The string "/etc/init" is encoded in the octal words at the end:

  • 0062457 = "/e"
  • 0061564 = "tc"
  • 0064457 = "/i"
  • 0064556 = "ni"
  • 0000164 = "t\0"

main() - Line by Line

main()
{
        extern schar;
        register i1, *p;

No return type (defaults to int). Variables i1 and p go in CPU registers for speed. Pre-ANSI C allowed register without a type.

Phase 1: Memory Discovery

        updlock = 0;
        UISA->r[0] = KISA->r[6] + USIZE;
        UISD->r[0] = 077406;
        for(; fubyte(0) >= 0; UISA->r[0]++) {
                clearseg(UISA->r[0]);
                maxmem++;
                mfree(coremap, 1, UISA->r[0]);
        }
        printf("mem = %l\n", maxmem*10/32);

This probes memory by trying to read from increasingly higher addresses. fubyte(0) returns -1 when it hits non-existent memory.

  • UISA/UISD = User Instruction Space Address/Descriptor registers (MMU)
  • KISA = Kernel Instruction Space Address registers
  • clearseg() = zero out a 64-byte segment
  • mfree() = add segment to free memory pool

The printf shows something like "mem = 64530" — memory in 32-byte units.

Phase 2: Clock Detection

        UISA->r[7] = KISA->r[7];
        UISD->r[7] = 077406;
        for(p=lksp;; p++) {
                if(*p == 0)
                        panic("no clock");
                if(fuword(*p) != -1) {
                        lks = *p;
                        break;
                }
        }

Probe the clock addresses in lksp[]. fuword() reads a word from user space; returns -1 if the address doesn't exist.

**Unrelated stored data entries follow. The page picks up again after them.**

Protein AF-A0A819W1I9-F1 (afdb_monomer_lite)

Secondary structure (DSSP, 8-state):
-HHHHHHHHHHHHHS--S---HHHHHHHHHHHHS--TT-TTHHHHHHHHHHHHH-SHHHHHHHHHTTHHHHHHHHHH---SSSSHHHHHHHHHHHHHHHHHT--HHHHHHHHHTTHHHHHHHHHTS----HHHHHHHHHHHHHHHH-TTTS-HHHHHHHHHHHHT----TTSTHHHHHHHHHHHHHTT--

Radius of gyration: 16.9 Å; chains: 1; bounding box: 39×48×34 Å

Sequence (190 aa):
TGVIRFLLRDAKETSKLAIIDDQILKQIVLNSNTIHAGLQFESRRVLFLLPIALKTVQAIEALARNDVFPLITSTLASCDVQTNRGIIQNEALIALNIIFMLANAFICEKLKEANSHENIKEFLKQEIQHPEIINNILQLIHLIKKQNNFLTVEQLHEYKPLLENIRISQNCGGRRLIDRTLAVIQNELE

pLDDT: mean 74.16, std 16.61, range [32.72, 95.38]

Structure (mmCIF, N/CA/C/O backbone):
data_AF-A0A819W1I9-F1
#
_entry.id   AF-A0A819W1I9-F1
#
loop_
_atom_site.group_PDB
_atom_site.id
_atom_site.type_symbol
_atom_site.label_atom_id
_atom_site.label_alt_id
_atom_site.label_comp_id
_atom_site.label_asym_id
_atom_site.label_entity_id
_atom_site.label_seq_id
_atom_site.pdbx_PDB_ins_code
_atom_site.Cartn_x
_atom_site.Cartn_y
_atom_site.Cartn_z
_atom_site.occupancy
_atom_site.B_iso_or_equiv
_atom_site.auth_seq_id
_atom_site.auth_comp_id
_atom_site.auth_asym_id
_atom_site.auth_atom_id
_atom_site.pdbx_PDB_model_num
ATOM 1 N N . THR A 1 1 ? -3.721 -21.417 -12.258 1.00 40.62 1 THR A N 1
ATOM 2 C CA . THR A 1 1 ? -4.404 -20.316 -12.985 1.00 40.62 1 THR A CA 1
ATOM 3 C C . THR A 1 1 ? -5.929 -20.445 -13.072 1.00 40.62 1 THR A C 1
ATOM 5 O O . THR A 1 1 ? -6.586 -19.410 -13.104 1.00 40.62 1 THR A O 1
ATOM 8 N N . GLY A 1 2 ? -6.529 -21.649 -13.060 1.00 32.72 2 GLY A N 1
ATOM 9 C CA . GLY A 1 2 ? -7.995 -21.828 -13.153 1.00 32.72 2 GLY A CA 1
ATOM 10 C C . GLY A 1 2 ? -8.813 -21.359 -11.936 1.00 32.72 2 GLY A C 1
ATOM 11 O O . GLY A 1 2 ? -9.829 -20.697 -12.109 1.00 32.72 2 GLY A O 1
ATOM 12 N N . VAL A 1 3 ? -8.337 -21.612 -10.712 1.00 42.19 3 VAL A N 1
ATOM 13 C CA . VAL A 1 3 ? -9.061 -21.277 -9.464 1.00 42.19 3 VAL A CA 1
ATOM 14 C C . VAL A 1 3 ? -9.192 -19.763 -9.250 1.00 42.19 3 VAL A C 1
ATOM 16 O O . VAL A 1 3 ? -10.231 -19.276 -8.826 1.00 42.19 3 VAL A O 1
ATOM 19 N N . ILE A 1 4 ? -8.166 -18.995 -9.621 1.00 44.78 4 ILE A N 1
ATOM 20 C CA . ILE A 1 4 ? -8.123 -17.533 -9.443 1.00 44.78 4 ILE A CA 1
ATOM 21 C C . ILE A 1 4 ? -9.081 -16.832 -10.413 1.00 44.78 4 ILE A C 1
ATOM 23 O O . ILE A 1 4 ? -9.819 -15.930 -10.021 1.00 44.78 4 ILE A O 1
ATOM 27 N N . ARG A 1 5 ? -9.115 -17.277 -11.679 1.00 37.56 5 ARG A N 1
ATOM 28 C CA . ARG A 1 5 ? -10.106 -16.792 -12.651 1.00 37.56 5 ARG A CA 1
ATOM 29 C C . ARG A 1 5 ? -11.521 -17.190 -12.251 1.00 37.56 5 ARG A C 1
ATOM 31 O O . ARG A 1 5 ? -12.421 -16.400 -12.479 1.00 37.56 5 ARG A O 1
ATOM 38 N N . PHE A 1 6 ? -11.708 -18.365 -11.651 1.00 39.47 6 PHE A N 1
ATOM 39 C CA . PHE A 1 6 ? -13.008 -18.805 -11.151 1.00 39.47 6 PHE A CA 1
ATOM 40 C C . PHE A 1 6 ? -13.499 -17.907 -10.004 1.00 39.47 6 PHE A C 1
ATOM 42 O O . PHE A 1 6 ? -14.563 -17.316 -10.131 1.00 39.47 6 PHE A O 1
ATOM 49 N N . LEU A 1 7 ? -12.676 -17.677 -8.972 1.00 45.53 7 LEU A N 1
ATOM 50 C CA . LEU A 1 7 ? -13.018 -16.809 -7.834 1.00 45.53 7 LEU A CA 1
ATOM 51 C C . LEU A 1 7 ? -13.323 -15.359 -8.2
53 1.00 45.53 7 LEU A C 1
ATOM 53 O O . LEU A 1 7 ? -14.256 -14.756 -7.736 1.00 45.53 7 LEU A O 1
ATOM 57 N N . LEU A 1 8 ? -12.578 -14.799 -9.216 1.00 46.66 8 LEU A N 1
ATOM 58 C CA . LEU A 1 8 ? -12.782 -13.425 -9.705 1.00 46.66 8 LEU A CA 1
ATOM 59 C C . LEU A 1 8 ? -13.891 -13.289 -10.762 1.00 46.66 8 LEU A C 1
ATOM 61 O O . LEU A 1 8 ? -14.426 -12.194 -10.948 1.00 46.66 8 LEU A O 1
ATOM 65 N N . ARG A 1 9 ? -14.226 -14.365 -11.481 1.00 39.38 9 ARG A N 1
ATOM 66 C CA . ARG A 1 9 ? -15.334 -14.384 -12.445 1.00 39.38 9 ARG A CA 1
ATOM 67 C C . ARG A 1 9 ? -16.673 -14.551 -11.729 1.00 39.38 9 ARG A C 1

First valid address becomes lks.

If no clock is found: panic("no clock") — the system halts.

Phase 3: Process 0 Setup

        proc[0].p_addr = KISA->r[6];
        proc[0].p_size = USIZE;
        proc[0].p_stat = SRUN;
        proc[0].p_flag =| SLOAD|SSYS;
        u.u_procp = &proc[0];

Create the first process entry. Note =|= — this is pre-ANSI compound assignment (modern C uses |=).

  • proc[0] = first slot in process table
  • SRUN = runnable state
  • SLOAD = in memory (not swapped)
  • SSYS = system process (can't be swapped)
  • u = the "user structure" — per-process kernel data

Phase 4: Filesystem Init

        sureg();
        *lks = 0115;
        cinit();
        binit();
        iinit();
        rootdir = iget(rootdev, ROOTINO);
        rootdir->i_flag =& ~ILOCK;
        u.u_cdir = iget(rootdev, ROOTINO);
        u.u_cdir->i_flag =& ~ILOCK;
  • sureg() = set up user-space memory mapping
  • *lks = 0115 = start the clock (magic constant enables interrupts)
  • cinit() = character device init
  • binit() = block device buffer init
  • iinit() = inode/superblock init
  • iget(rootdev, ROOTINO) = get the root directory inode

The =&= is another pre-ANSI operator (modern: &=).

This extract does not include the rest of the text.